The Petrie multiplier is a thought experiment
or mathematical model
invented by British computer scientist Karen Petrie, and first described by Ian Gent in 2013.
The multiplier shows that if the percentage of men and women in the room who make questionable remarks to the other sex is equal, then the average number of sexist remarks experienced by members of one party scales by the square of the proportion of the offending party to the other.

==Mathematical formulation==

Gent defined the multiplier in the following terms:

With 20% women the gender ratio is 1:4. So there are 4 times as many men to make sexist remarks, so 4 times as many sexist remarks are made to women as to men. But there are 4 times fewer women to receive sexist remarks, so each individual woman is four times as likely to receive a given remark than an individual man is. These effects multiply, so in this example the mean number of sexist remarks per woman is 16 times the number per man. This holds in general, so with a gender ratio of 1:r, women will receive r² times as many sexist remarks as men.
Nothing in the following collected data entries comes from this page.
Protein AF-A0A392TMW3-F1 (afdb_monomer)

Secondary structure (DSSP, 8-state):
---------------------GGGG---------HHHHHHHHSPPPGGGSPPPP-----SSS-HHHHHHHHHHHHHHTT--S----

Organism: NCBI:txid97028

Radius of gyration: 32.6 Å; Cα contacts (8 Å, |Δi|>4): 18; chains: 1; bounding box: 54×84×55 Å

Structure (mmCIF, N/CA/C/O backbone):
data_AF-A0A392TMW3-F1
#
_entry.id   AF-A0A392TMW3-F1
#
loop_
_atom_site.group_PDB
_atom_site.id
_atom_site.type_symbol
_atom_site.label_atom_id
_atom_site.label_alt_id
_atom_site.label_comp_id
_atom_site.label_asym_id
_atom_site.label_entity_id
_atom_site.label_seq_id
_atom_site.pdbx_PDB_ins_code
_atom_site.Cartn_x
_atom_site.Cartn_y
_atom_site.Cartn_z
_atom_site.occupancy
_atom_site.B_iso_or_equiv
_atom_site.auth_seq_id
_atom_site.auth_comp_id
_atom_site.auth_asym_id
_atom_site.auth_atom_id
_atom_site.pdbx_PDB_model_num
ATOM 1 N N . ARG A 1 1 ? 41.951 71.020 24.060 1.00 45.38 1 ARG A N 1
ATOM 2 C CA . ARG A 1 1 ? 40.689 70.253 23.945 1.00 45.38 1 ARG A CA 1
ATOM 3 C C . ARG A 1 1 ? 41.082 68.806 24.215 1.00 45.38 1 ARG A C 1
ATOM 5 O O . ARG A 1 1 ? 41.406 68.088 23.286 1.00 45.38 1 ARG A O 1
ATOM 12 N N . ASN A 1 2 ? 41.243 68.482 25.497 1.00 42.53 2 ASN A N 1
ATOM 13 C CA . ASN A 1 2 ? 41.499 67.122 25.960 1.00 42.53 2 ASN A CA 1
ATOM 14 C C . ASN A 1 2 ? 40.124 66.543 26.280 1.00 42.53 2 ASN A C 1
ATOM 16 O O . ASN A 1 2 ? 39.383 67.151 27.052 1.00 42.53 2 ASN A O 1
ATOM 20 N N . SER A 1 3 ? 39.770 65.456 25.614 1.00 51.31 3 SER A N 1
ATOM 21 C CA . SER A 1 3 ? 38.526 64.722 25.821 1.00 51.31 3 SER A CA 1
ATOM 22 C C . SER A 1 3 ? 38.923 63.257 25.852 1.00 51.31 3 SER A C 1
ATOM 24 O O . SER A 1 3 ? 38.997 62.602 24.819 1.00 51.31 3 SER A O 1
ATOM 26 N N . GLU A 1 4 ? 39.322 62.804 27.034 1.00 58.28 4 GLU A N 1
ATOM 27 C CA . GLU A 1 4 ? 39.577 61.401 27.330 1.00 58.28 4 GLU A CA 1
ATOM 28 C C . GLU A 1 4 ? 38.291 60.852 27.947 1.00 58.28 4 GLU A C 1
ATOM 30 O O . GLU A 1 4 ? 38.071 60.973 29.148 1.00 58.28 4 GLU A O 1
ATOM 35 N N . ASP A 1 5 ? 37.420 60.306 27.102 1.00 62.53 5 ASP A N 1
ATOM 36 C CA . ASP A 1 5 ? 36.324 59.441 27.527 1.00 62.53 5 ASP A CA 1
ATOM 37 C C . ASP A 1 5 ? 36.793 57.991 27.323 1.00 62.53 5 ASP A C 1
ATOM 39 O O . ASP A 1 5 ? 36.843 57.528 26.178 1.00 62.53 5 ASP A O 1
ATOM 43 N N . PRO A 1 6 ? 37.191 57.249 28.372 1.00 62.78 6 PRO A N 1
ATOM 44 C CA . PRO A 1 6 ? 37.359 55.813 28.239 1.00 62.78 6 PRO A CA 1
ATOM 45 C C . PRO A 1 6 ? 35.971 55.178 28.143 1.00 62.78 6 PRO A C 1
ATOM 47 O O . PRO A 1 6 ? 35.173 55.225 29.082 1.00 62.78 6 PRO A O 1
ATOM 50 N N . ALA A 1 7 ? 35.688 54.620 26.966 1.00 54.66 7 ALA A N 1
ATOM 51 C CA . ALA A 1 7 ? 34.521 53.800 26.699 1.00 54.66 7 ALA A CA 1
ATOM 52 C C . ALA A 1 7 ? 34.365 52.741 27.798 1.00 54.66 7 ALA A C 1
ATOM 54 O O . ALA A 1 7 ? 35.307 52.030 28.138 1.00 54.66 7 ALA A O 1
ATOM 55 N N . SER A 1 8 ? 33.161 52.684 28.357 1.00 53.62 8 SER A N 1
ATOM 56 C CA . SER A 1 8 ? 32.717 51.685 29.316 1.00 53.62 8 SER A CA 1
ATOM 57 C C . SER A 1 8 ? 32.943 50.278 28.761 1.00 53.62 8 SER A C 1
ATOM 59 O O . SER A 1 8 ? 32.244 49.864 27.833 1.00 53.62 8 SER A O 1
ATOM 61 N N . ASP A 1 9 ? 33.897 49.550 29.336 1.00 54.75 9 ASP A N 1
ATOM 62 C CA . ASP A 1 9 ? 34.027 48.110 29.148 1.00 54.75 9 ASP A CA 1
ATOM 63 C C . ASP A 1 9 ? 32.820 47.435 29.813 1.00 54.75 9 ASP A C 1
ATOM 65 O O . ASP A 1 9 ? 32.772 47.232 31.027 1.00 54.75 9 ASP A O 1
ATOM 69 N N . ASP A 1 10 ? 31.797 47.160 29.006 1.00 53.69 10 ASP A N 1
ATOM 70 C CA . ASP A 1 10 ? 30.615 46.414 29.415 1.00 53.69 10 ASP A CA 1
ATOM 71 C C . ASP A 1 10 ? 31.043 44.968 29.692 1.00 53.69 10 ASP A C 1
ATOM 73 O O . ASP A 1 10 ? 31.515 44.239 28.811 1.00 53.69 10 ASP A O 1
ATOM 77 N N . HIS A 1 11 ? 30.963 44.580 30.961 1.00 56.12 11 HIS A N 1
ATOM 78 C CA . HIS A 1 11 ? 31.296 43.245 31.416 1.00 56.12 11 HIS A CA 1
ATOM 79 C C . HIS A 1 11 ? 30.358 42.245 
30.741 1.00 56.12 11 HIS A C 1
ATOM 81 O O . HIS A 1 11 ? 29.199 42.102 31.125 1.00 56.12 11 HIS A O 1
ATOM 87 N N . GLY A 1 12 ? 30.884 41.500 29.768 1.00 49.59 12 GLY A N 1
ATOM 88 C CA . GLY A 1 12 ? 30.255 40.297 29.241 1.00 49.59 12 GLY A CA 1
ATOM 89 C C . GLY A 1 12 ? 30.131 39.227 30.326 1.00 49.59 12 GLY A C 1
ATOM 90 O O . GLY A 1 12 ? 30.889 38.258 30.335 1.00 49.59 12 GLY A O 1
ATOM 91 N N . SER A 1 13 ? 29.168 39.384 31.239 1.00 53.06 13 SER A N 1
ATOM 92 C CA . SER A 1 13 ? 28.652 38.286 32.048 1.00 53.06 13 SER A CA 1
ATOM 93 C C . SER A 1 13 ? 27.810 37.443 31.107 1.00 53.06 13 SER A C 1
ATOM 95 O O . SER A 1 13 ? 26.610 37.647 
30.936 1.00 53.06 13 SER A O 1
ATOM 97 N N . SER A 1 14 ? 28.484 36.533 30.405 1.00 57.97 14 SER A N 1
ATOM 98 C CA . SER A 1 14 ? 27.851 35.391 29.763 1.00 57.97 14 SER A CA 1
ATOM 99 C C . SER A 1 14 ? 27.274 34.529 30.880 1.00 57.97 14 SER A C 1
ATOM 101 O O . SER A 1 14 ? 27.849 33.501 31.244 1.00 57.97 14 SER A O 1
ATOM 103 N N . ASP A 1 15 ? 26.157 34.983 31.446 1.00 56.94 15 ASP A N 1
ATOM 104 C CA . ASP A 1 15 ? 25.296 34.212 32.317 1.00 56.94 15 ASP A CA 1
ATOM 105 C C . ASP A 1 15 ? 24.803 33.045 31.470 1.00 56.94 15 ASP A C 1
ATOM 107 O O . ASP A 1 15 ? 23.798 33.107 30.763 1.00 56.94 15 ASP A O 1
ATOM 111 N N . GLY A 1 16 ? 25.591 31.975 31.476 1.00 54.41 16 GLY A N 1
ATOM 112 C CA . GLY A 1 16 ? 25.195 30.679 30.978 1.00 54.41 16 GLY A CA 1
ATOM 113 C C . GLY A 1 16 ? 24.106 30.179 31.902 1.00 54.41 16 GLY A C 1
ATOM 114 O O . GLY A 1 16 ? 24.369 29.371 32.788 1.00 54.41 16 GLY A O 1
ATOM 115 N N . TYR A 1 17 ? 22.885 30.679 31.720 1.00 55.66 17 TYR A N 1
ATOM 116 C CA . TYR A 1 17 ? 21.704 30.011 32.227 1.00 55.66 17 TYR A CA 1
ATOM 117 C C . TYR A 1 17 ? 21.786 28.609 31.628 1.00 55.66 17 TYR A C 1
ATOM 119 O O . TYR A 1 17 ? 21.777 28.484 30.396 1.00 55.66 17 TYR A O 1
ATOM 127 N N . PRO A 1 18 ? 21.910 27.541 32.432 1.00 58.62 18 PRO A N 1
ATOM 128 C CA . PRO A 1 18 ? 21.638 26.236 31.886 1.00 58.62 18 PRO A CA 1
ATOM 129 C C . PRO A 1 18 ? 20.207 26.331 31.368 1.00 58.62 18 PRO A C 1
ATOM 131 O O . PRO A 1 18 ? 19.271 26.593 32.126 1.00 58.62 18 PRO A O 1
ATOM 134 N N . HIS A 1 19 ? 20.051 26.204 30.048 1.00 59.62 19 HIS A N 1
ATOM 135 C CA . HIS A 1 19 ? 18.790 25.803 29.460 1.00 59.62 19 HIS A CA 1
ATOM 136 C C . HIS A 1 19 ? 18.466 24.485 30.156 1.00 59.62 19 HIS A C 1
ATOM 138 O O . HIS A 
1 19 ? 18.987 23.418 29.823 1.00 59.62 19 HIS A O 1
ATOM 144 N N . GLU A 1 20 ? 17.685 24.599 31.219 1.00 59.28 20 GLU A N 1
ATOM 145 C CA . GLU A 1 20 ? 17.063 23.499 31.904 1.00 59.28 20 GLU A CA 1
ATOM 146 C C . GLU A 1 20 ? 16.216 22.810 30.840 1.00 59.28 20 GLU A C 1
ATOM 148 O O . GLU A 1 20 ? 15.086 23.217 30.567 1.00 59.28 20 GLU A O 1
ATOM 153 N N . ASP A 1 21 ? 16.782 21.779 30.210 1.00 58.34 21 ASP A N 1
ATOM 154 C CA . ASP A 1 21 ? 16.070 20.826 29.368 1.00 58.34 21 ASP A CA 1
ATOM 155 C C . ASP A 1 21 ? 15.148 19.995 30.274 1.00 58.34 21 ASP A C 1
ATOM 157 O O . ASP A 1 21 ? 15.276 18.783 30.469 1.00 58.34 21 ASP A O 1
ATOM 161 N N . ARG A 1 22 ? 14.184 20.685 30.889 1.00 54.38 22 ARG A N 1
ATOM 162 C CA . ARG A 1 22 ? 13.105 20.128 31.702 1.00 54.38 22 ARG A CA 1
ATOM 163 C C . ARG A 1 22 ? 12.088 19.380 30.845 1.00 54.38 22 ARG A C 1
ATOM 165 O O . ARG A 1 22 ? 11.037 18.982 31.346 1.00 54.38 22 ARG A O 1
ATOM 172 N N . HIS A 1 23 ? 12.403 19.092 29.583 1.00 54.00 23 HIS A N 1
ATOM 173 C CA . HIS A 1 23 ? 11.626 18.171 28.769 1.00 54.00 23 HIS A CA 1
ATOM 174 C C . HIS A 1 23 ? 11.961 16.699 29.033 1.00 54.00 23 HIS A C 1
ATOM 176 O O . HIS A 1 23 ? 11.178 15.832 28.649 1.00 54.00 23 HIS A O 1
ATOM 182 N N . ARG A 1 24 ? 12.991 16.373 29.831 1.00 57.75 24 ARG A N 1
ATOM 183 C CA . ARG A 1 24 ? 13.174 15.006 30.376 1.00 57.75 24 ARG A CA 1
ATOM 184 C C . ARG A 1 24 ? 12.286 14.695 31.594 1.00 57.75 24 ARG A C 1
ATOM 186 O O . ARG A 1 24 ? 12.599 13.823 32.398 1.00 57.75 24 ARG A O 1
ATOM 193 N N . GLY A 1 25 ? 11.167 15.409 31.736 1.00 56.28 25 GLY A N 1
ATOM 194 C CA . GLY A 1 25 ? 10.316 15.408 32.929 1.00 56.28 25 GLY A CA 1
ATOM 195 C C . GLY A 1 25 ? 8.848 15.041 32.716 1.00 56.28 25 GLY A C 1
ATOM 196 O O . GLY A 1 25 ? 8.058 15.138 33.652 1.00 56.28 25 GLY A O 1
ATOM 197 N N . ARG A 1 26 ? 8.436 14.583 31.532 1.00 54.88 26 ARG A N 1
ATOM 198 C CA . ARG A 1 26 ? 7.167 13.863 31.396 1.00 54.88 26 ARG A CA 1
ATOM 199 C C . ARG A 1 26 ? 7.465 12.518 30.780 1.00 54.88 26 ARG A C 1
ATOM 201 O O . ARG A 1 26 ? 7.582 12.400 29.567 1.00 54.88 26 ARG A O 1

The Petrie multiplier corresponds to Lanchester's square law in battle and predator–prey dynamics.

==Expanded model==

The model assumes that men and women are equally sexist. Further, each sexist remark made by a man is assumed to randomly target one of the women and vice versa. A more complex analysis published in the Journal of Physics A modeled heterogeneous levels of sexism by assuming each person to make sexist remarks according to an independent Poisson process, maintaining the assumption that each sexist remark is directed to an individual of the opposite sex. Under these conditions the Petrie multiplier takes the form cr^{1 + ϵ}, 0 ≤ ϵ ≤ 1.
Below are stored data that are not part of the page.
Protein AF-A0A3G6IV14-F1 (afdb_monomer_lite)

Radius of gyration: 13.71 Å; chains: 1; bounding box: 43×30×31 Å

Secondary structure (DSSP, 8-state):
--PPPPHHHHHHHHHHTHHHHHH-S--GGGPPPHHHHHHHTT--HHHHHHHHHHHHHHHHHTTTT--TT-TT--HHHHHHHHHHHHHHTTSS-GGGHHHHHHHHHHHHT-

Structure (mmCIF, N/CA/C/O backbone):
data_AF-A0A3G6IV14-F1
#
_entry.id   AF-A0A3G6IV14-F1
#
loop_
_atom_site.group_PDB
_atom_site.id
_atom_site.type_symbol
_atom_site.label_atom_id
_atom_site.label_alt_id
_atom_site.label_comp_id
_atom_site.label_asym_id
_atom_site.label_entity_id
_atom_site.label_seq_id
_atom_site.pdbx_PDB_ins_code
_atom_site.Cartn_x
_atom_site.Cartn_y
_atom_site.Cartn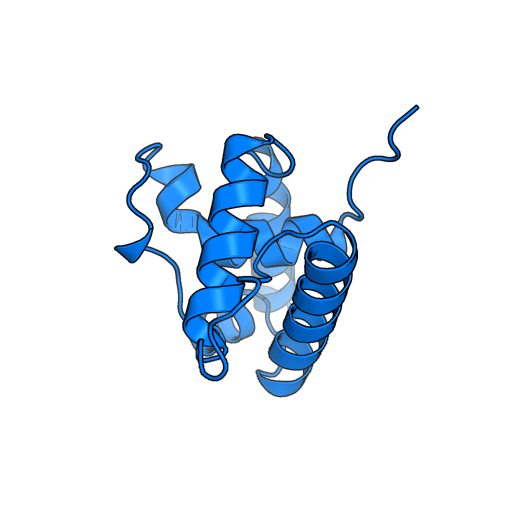_z
_atom_site.occupancy
_atom_site.B_iso_or_equiv
_atom_site.auth_seq_id
_atom_site.auth_comp_id
_atom_site.auth_asym_id
_atom_site.auth_atom_id
_atom_site.pdbx_PDB_model_num
ATOM 1 N N . MET A 1 1 ? -3.592 -15.977 -18.096 1.00 45.12 1 MET A N 1
ATOM 2 C CA . MET A 1 1 ? -4.654 -15.360 -17.269 1.00 45.12 1 MET A CA 1
ATOM 3 C C . MET A 1 1 ? -4.050 -14.957 -15.932 1.00 45.12 1 MET A C 1
ATOM 5 O O . MET A 1 1 ? -4.033 -15.750 -15.001 1.00 45.12 1 MET A O 1
ATOM 9 N N . THR A 1 2 ? -3.460 -13.768 -15.850 1.00 55.34 2 THR A N 1
ATOM 10 C CA . THR A 1 2 ? -2.951 -13.214 -14.589 1.00 55.34 2 THR A CA 1
ATOM 11 C C . THR A 1 2 ? -4.148 -12.813 -13.735 1.00 55.34 2 THR A C 1
ATOM 13 O O . THR A 1 2 ? -4.941 -11.960 -14.128 1.00 55.34 2 THR A O 1
ATOM 16 N N . LYS A 1 3 ? -4.334 -13.484 -12.596 1.00 69.56 3 LYS A N 1
ATOM 17 C CA . LYS A 1 3 ? -5.389 -13.148 -11.636 1.00 69.56 3 LYS A CA 1
ATOM 18 C C . LYS A 1 3 ? -5.198 -11.690 -11.180 1.00 69.56 3 LYS A C 1
ATOM 20 O O . LYS A 1 3 ? -4.064 -11.327 -10.860 1.00 69.56 3 LYS A O 1
ATOM 25 N N . PRO A 1 4 ? -6.257 -10.861 -11.142 1.00 79.62 4 PRO A N 1
ATOM 26 C CA . PRO A 1 4 ? -6.144 -9.496 -10.642 1.00 79.62 4 PRO A CA 1
ATOM 27 C C . PRO A 1 4 ? -5.678 -9.494 -9.181 1.00 79.62 4 PRO A C 1
ATOM 29 O O . PRO A 1 4 ? -6.025 -10.395 -8.409 1.00 79.62 4 PRO A O 1
ATOM 32 N N . LEU A 1 5 ? -4.889 -8.481 -8.807 1.00 88.94 5 LEU A N 1
ATOM 33 C CA . LEU A 1 5 ? -4.382 -8.323 -7.444 1.00 88.94 5 LEU A CA 1
ATOM 34 C C . LEU A 1 5 ? -5.565 -8.273 -6.458 1.00 88.94 5 LEU A C 1
ATOM 36 O O . LEU A 1 5 ? -6.534 -7.568 -6.757 1.00 88.94 5 LEU A O 1
ATOM 40 N N . PRO A 1 6 ? -5.527 -8.996 -5.322 1.00 94.62 6 PRO A N 1
ATOM 41 C CA . PRO A 1 6 ? -6.601 -8.960 -4.330 1.00 94.62 6 PRO A CA 1
ATOM 42 C C . PRO A 1 6 ? -6.949 -7.531 -3.896 1.00 94.62 6 PRO A C 1
ATOM 44 O O . PRO A 1 6 ? -6.074 -6.670 -3.810 1.00 94.62 6 PRO A O 1
ATOM 47 N N . GLU A 1 7 ? -8.230 -7.265 -3.650 1.00 94.56 7 GLU A N 1
ATOM 48 C CA . GLU A 1 7 ? -8.725 -5.907 -3.395 1.00 94.56 7 GLU A CA 1
ATOM 49 C C . GLU A 1 7 ? -8.138 -5.271 -2.135 1.00 94.56 7 GLU A C 1
ATOM 51 O O . GLU A 1 7 ? -7.777 -4.101 -2.145 1.00 94.56 7 GLU A O 1
ATOM 56 N N . ASP A 1 8 ? -7.965 -6.056 -1.080 1.00 94.31 8 ASP A N 1
ATOM 57 C CA . ASP A 1 8 ? -7.319 -5.647 0.164 1.00 94.31 8 ASP A CA 1
ATOM 58 C C . ASP A 1 8 ? -5.839 -5.279 -0.031 1.00 94.31 8 ASP A C 1
ATOM 60 O O . ASP A 1 8 ? -5.327 -4.367 0.618 1.00 94.31 8 ASP A O 1
ATOM 64 N N . VAL A 1 9 ? -5.147 -5.957 -0.949 1.00 96.12 9 VAL A N 1
ATOM 65 C CA . VAL A 1 9 ? -3.781 -5.602 -1.350 1.00 96.12 9 VAL A CA 1
ATOM 66 C C . VAL A 1 9 ? -3.784 -4.311 -2.166 1.00 96.12 9 VAL A C 1
ATOM 68 O O . VAL A 1 9 ? -2.975 -3.426 -1.885 1.00 96.12 9 VAL A O 1
ATOM 71 N N . ARG A 1 10 ? -4.702 -4.168 -3.134 1.00 96.81 10 ARG A N 1
ATOM 72 C CA . ARG A 1 10 ? -4.855 -2.919 -3.901 1.00 96.81 10 ARG A CA 1
ATOM 73 C C . ARG A 1 10 ? -5.166 -1.742 -2.980 1.00 96.81 10 ARG A C 1
ATOM 75 O O . ARG A 1 10 ? -4.544 -0.703 -3.140 1.00 96.81 10 ARG A O 1
ATOM 82 N N . LEU A 1 11 ? -6.042 -1.923 -1.989 1.00 97.19 11 LEU A N 1
ATOM 83 C CA . LEU A 1 11 ? -6.383 -0.914 -0.985 1.00 97.19 11 LEU A CA 1
ATOM 84 C C . LEU A 1 11 ? -5.140 -0.427 -0.232 1.00 97.19 11 LEU A C 1
ATOM 86 O O . LEU A 1 11 ? -4.895 0.773 -0.190 1.00 97.19 11 LEU A O 1
ATOM 90 N N . VAL A 1 12 ? -4.336 -1.340 0.326 1.00 97.12 12 VAL A N 1
ATOM 91 C CA . VAL A 1 12 ? -3.127 -0.968 1.085 1.00 97.12 12 VAL A CA 1
ATOM 92 C C . VAL A 1 12 ? -2.122 -0.225 0.209 1.00 97.12 12 VAL A C 1
ATOM 94 O O . VAL A 1 12 ? -1.596 0.808 0.618 1.00 97.12 12 VAL A O 1
ATOM 97 N N . LEU A 1 13 ? -1.854 -0.732 -0.998 1.00 96.81 13 LEU A N 1
ATOM 98 C CA . LEU A 1 13 ? -0.889 -0.106 -1.899 1.00 96.81 13 LEU A CA 1
ATOM 99 C C . LEU A 1 13 ? -1.387 1.258 -2.407 1.00 96.81 13 LEU A C 1
ATOM 101 O O . LEU A 1 13 ? -0.620 2.218 -2.411 1.00 96.81 13 LEU A O 1
ATOM 105 N N . ALA A 1 14 ? -2.666 1.364 -2.780 1.00 97.06 14 ALA A N 1
ATOM 106 C C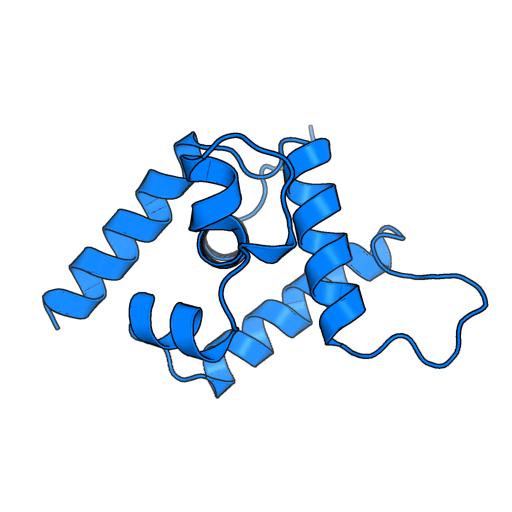A . ALA A 1 14 ? -3.274 2.615 -3.225 1.00 97.06 14 ALA A CA 1
ATOM 107 C C . ALA A 1 14 ? -3.334 3.661 -2.106 1.00 97.06 14 ALA A C 1
ATOM 109 O O . ALA A 1 14 ? -3.106 4.832 -2.381 1.00 97.06 14 ALA A O 1
ATOM 110 N N . ALA A 1 15 ? -3.577 3.256 -0.856 1.00 97.12 15 ALA A N 1
ATOM 111 C CA . ALA A 1 15 ? -3.602 4.175 0.278 1.00 97.12 15 ALA A CA 1
ATOM 112 C C . ALA A 1 15 ? -2.204 4.738 0.601 1.00 97.12 15 ALA A C 1
ATOM 114 O O . ALA A 1 15 ? -2.063 5.926 0.860 1.00 97.12 15 ALA A O 1
ATOM 115 N N . ILE A 1 16 ? -1.141 3.925 0.503 1.00 96.88 16 ILE A N 1
ATOM 116 C CA . ILE A 1 16 ? 0.245 4.427 0.630 1.00 96.88 16 ILE A CA 1
ATOM 117 C C . ILE A 1 16 ? 0.582 5.404 -0.506 1.00 96.88 16 ILE A C 1
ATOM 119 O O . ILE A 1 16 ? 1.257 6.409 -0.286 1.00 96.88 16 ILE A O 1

The Petrie multiplier has not been the subject of any empirical study.
However, one commentator used a Monte Carlo simulation to eliminate the assumption that people have a fixed number of sexist remarks to make, and found that women suffer from overwhelmingly more sexism in an environment where both genders are equally sexist.
Another probabilistic analysis found that the multiplier seemed to hold and suggested that the disparity could be even worse than quadratic.